To realise--when peace is broken--the practical
conditions of war demands an effort of which the unfettered
intelligence alone seems capable. The great majority of successful
leaders in war on both elements have not been considerably, or
at all, superior in intellectual acuteness to numbers of their
fellows; but they have had strength of character, and their minds
were not squeezed in a mould into a commonplace and uniform pattern.
The 'canker of a long peace,' during recent years at any rate,
is not manifested in disuse of arms, but in mistaken methods.

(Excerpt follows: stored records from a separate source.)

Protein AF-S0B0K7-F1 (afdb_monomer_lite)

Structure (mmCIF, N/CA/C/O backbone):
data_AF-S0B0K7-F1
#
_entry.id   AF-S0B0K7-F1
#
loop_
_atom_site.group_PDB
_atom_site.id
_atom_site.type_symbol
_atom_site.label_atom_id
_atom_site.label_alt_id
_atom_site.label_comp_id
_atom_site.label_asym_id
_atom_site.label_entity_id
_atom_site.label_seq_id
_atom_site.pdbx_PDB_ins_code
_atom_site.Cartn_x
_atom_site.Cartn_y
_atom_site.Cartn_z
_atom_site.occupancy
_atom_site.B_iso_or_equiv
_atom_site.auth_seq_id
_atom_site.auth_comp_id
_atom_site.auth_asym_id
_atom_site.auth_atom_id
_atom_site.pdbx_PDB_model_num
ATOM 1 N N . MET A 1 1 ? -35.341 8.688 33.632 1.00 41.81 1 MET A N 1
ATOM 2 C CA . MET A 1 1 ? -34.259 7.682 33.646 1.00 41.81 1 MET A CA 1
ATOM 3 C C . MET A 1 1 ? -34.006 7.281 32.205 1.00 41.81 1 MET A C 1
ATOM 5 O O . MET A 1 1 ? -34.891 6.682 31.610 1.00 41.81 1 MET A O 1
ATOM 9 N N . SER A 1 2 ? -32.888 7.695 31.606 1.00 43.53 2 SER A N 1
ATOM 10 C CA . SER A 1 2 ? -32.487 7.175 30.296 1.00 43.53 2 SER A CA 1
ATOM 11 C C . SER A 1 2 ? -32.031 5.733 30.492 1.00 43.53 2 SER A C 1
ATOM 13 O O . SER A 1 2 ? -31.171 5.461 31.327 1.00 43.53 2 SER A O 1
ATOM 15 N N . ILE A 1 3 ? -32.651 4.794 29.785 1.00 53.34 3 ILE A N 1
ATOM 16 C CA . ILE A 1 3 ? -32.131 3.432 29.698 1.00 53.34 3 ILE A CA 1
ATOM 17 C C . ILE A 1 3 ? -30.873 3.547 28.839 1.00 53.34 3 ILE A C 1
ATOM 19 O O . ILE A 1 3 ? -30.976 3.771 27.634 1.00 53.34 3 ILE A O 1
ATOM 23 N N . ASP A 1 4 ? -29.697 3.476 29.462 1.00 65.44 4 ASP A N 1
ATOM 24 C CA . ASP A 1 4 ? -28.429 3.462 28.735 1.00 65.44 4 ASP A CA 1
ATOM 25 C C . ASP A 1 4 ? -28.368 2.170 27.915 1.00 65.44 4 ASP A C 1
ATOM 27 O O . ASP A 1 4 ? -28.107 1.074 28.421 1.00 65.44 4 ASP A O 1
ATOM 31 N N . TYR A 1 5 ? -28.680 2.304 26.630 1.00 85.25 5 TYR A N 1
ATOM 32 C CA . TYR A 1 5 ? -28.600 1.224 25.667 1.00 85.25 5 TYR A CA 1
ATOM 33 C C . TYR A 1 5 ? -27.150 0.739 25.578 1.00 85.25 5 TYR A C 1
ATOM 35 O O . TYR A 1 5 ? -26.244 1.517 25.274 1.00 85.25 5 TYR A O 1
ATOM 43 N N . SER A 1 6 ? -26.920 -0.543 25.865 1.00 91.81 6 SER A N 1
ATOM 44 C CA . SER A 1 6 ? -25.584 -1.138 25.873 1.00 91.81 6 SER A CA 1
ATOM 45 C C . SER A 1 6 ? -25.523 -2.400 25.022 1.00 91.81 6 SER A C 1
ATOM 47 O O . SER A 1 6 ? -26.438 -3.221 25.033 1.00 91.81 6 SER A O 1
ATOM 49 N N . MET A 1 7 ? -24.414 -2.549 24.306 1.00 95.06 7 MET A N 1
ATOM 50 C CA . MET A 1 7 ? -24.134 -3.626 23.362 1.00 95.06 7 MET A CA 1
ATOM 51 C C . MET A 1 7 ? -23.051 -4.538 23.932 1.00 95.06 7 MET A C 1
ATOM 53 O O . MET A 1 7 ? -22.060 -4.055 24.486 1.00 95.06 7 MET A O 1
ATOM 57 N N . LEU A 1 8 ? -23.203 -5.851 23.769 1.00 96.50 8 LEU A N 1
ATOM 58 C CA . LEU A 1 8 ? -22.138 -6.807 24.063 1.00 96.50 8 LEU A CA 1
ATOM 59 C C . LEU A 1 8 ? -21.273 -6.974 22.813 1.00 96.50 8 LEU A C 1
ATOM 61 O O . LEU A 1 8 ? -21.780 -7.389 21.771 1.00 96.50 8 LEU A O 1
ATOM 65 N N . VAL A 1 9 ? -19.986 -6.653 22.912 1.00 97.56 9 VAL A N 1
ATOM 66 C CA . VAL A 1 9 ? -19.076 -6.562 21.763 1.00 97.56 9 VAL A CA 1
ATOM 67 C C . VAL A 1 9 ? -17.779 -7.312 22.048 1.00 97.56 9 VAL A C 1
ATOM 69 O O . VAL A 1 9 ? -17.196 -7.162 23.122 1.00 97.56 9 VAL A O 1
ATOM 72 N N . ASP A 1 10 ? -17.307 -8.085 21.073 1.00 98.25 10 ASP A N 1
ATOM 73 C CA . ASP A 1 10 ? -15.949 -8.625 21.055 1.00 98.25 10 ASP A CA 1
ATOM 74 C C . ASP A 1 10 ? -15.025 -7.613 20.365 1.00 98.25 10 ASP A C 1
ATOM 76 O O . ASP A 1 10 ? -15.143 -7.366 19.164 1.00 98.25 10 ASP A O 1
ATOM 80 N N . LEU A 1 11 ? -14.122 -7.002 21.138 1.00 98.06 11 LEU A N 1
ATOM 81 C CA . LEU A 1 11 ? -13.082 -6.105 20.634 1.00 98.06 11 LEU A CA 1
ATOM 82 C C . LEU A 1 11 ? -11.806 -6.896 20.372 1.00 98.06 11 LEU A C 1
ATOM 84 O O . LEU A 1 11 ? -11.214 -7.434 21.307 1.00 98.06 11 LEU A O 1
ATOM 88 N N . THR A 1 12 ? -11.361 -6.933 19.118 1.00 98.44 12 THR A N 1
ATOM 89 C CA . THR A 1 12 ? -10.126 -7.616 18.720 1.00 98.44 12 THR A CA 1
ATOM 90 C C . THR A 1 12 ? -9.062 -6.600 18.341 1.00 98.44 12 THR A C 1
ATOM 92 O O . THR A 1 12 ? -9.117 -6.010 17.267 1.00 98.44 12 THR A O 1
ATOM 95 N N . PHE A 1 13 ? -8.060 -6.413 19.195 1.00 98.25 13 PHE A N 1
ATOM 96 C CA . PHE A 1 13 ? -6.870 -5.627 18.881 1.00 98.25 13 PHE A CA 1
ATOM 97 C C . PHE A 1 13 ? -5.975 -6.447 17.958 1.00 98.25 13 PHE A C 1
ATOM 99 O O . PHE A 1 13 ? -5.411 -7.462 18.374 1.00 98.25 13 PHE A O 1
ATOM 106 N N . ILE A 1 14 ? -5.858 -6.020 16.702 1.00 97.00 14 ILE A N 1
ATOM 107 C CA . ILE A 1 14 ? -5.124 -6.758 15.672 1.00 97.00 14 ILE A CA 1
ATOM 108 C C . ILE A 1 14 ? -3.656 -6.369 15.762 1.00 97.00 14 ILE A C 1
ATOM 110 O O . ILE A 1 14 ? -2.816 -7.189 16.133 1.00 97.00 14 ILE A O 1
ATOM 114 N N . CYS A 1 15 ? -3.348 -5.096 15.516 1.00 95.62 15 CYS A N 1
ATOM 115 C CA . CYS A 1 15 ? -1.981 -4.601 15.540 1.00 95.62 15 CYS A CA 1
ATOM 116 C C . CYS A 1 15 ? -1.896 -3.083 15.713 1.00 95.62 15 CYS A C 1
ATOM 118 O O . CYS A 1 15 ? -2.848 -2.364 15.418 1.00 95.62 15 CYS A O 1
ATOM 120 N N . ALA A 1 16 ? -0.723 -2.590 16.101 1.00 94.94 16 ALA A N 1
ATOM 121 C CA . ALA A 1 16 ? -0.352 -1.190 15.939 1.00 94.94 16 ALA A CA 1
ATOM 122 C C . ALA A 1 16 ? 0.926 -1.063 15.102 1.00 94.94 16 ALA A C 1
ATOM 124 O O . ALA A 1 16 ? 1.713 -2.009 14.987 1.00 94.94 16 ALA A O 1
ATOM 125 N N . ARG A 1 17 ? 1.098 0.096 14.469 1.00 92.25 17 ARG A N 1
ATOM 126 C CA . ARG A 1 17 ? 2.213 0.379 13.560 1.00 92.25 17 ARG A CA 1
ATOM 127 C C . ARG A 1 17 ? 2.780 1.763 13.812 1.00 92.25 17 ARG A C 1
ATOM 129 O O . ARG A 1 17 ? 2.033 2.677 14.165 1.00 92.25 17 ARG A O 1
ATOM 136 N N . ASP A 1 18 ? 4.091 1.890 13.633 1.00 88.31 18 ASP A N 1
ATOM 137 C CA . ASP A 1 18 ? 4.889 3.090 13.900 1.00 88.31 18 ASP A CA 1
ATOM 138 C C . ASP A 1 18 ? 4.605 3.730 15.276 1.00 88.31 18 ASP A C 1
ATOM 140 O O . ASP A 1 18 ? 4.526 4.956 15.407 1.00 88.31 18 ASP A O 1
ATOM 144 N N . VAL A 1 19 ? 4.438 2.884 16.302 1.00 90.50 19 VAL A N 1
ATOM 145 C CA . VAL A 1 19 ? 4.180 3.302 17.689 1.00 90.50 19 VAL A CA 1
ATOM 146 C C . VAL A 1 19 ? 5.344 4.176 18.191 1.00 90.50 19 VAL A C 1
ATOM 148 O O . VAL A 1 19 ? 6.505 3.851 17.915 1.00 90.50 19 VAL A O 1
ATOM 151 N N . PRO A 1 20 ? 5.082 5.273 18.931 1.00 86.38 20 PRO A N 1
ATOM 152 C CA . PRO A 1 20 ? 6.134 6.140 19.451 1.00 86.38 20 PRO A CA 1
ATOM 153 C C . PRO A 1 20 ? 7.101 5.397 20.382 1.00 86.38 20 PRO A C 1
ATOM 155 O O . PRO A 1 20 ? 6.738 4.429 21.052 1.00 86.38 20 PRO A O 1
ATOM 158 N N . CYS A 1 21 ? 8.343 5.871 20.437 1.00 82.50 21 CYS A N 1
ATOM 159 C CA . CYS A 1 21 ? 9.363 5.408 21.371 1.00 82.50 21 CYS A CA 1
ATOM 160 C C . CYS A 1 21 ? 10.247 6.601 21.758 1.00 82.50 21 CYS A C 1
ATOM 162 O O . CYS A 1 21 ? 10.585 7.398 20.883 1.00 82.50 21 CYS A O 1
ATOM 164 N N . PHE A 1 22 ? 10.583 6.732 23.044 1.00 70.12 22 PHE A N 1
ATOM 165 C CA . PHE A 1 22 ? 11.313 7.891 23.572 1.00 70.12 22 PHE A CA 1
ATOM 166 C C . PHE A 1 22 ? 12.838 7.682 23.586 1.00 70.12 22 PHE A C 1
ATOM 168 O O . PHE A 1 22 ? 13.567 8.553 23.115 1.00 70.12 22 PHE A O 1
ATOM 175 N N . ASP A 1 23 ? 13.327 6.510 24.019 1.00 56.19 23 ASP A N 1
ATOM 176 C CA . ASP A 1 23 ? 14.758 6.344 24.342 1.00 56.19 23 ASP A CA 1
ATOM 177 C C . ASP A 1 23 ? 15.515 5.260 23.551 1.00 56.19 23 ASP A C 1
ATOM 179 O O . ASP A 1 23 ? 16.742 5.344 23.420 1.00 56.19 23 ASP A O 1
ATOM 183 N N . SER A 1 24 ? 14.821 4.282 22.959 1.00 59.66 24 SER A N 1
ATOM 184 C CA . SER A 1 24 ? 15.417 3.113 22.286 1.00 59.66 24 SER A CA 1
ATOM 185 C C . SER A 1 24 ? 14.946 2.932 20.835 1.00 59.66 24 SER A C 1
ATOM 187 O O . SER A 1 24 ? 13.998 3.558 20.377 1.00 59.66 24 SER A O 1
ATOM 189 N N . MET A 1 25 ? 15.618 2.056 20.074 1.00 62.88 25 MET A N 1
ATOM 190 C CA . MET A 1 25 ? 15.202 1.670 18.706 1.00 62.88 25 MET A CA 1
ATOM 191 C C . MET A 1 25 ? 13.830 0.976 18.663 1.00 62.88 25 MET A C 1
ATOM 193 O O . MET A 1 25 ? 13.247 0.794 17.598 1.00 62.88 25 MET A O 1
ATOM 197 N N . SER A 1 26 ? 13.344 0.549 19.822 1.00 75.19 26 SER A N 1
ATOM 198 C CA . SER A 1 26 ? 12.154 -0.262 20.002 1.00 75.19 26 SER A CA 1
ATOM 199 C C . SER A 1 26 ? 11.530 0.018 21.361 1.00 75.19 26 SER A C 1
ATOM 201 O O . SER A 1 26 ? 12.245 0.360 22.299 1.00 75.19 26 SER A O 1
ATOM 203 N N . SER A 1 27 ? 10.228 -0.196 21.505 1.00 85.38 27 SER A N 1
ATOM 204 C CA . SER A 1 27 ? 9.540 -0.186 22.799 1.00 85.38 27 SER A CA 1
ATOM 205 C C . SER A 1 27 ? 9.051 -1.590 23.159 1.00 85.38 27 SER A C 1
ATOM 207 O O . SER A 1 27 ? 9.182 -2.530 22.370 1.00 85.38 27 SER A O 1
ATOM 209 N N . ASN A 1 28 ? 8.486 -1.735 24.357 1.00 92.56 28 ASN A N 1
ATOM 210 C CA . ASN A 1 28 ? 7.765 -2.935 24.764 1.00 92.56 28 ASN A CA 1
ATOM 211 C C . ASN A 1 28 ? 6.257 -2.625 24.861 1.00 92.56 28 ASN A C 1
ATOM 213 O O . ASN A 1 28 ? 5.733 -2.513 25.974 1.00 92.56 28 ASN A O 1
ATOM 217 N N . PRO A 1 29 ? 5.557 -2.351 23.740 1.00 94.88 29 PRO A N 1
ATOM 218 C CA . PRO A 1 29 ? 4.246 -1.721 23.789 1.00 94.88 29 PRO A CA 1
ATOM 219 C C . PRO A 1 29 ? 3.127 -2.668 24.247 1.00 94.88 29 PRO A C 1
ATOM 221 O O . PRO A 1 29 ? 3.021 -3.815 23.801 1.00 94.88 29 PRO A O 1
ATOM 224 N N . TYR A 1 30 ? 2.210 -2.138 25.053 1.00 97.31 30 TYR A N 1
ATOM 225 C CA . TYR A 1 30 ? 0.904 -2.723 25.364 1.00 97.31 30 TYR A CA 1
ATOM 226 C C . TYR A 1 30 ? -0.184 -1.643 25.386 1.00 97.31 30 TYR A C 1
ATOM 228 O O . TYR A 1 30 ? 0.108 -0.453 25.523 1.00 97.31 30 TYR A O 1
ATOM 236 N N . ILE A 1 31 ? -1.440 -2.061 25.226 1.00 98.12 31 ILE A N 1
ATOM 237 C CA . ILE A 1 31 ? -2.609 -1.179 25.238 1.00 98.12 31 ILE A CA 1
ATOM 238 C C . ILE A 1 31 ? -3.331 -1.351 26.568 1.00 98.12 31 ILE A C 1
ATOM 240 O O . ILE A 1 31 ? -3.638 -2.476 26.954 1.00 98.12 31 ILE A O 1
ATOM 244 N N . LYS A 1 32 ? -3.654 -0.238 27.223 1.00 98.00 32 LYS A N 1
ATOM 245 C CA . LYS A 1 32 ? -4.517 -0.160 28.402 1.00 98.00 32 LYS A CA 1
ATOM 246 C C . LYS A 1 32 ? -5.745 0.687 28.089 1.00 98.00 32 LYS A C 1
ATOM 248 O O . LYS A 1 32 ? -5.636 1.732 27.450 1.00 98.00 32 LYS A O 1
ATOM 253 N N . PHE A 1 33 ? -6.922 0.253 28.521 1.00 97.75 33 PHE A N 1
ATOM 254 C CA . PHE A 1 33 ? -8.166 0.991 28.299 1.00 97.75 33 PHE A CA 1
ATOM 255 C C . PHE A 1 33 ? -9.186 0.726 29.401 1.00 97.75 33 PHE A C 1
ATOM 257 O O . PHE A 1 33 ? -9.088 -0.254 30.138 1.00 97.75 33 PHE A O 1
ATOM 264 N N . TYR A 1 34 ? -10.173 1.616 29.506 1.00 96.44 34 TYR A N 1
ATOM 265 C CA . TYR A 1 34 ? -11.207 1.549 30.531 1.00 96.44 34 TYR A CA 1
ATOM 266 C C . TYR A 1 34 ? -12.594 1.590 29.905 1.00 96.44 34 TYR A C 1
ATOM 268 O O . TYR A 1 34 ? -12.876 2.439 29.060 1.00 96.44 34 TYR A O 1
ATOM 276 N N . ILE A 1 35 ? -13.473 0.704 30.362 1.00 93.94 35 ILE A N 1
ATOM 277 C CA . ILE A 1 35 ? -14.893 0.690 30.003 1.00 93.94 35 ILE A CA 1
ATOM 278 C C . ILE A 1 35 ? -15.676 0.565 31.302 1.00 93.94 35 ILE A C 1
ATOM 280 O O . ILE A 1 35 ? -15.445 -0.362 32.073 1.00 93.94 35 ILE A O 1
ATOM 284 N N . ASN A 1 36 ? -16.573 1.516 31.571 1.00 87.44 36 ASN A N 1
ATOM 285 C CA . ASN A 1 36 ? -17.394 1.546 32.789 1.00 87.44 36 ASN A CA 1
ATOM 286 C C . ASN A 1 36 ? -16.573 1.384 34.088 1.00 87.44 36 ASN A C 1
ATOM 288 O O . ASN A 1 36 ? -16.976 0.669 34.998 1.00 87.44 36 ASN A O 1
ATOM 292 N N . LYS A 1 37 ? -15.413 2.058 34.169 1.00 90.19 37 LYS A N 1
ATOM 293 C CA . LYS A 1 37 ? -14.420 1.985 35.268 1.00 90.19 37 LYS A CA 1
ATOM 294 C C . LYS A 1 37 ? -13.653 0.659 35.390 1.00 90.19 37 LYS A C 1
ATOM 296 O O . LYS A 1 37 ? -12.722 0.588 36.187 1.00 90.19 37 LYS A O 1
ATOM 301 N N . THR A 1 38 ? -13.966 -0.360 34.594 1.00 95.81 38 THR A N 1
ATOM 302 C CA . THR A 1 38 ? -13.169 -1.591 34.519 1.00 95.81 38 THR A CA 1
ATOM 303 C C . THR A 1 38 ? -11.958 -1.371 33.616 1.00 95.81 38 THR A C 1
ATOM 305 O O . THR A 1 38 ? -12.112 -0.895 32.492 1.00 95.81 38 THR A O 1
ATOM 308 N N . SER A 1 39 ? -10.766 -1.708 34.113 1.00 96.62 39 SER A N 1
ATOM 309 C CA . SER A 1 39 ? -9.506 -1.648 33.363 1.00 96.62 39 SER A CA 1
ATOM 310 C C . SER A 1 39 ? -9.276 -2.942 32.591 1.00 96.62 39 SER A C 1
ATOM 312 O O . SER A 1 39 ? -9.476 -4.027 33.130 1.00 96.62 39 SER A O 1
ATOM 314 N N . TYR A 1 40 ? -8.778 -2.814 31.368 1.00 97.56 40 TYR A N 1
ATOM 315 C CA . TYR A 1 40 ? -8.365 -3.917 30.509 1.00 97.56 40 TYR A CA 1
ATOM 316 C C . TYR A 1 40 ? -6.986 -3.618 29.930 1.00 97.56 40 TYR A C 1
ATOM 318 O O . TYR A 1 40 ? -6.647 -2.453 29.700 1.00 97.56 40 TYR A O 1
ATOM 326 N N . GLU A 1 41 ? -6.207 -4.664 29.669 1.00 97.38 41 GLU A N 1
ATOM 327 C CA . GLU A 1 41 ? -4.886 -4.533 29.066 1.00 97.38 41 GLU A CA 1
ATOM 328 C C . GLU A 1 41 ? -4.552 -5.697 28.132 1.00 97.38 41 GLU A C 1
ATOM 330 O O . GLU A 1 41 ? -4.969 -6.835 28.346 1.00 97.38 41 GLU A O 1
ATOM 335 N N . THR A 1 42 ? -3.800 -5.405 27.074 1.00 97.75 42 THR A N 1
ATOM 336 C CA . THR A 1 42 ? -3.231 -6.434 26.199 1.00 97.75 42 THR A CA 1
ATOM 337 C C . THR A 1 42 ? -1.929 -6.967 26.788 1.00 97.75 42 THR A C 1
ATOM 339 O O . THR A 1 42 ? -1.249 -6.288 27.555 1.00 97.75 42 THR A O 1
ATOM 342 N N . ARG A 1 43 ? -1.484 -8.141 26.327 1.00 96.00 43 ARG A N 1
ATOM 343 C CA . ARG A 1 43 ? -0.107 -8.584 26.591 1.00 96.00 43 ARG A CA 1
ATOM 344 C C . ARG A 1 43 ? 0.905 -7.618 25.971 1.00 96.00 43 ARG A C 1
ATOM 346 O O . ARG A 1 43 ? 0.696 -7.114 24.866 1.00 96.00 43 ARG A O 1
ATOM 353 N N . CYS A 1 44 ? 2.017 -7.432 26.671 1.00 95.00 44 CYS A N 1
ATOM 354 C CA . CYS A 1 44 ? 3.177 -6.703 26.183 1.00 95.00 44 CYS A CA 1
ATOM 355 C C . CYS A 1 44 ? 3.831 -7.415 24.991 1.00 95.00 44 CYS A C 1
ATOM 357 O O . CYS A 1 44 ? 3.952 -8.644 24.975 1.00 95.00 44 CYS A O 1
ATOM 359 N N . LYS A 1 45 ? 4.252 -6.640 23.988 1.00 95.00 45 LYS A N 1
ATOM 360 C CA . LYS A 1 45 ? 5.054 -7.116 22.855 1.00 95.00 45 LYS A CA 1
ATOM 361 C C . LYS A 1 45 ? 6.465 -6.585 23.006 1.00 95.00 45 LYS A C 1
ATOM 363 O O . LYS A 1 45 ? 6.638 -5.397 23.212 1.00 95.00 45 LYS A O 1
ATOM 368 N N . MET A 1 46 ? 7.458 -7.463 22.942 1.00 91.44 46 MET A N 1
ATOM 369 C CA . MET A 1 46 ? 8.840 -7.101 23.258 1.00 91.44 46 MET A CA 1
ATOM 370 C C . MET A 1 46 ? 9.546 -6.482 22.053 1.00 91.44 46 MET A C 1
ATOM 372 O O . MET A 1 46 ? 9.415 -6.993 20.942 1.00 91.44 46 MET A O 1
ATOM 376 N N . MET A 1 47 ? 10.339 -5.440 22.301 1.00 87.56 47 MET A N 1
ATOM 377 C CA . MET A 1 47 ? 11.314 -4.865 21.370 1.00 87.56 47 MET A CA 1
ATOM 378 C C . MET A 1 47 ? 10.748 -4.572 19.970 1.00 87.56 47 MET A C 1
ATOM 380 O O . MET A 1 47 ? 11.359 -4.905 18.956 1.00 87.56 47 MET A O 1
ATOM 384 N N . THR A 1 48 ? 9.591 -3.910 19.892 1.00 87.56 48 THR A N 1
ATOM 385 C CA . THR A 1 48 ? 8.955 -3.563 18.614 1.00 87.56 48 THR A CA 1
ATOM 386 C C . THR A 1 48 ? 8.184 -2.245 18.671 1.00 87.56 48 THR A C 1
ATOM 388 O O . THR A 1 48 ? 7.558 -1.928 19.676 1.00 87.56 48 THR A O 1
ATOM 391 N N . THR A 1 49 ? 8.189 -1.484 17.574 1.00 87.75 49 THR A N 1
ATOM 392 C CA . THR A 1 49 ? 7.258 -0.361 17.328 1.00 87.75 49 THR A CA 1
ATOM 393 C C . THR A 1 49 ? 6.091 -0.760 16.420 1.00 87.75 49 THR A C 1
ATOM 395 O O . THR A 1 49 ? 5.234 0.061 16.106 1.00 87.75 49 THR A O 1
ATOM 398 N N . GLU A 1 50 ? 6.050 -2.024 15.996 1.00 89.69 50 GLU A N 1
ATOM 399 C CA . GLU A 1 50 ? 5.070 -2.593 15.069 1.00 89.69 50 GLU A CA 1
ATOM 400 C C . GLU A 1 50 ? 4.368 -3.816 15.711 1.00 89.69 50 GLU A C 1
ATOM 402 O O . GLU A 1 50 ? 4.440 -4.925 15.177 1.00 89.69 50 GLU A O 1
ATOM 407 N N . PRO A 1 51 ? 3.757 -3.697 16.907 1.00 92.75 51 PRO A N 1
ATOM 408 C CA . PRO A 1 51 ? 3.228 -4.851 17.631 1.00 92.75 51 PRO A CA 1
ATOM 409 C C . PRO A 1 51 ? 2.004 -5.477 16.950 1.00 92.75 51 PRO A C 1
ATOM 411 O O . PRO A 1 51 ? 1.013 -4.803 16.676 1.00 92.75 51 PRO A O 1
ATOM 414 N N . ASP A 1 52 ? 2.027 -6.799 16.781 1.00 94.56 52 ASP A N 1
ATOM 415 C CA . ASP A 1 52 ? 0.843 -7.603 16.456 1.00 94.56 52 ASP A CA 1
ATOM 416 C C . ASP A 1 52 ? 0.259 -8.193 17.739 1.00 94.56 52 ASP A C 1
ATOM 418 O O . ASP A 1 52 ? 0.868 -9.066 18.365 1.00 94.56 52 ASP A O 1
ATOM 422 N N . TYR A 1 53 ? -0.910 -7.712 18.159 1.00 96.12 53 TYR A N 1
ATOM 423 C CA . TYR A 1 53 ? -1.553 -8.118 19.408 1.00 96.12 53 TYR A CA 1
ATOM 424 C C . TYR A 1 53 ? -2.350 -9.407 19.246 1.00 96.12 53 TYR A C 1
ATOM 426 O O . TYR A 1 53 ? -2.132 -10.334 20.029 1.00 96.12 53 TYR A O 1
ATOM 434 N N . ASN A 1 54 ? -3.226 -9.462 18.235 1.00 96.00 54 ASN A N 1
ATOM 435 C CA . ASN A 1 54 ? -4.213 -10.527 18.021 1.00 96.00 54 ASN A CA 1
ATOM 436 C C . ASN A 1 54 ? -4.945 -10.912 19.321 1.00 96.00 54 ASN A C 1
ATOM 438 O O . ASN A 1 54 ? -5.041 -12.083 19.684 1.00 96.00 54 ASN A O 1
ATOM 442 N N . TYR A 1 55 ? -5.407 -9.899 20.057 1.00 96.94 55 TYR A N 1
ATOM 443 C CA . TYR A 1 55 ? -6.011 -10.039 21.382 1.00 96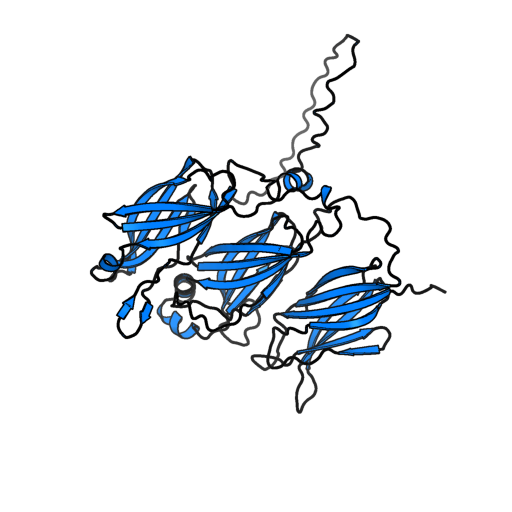.94 55 TYR A CA 1
ATOM 444 C C . TYR A 1 55 ? -7.495 -9.690 21.332 1.00 96.94 55 TYR A C 1
ATOM 446 O O . TYR A 1 55 ? -7.842 -8.583 20.930 1.00 96.94 55 TYR A O 1
ATOM 454 N N . THR A 1 56 ? -8.360 -10.608 21.766 1.00 98.12 56 THR A N 1
ATOM 455 C CA . THR A 1 56 ? -9.814 -10.392 21.818 1.00 98.12 56 THR A CA 1
ATOM 456 C C . THR A 1 56 ? -10.286 -10.229 23.255 1.00 98.12 56 THR A C 1
ATOM 458 O O . THR A 1 56 ? -9.958 -11.050 24.110 1.00 98.12 56 THR A O 1
ATOM 461 N N . GLN A 1 57 ? -11.097 -9.205 23.508 1.00 97.56 57 GLN A N 1
ATOM 462 C CA . GLN A 1 57 ? -11.743 -8.956 24.789 1.00 97.56 57 GLN A CA 1
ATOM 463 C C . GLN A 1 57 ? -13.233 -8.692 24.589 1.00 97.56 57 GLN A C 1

For a quarter of a century the civilised world has tended more
and more to become a drill-ground, but the spirit dominating
it has been that of the pedant. There has been more exercise
and less reality. The training, especially of officers, becomes
increasingly scholastic. This, and the deterioration consequent
on it, are not merely modern phenomena. They appear in all ages.
'The Sword of the Saracens,' says Gibbon, 'became less formidable
when their youth was drawn from the camp to the college.' The
essence of pedantry is want of originality. It is nourished on
imitation. For the pedant to imitate is enough of itself; to
him the suitability of the model is immaterial. Thus military
bodies have been ruined by mimicry of foreign arrangements quite
inapplicable to the conditions of the mimics' country. More than
twenty years ago Sir Henry Maine, speaking of the war of American
Independence, said, 'Next to their stubborn valour, the chief
secret of the colonists' success was the incapacity of the English
generals, trained in the stiff Prussian system soon to perish
at Jena, to adapt themselves to new conditions of warfare.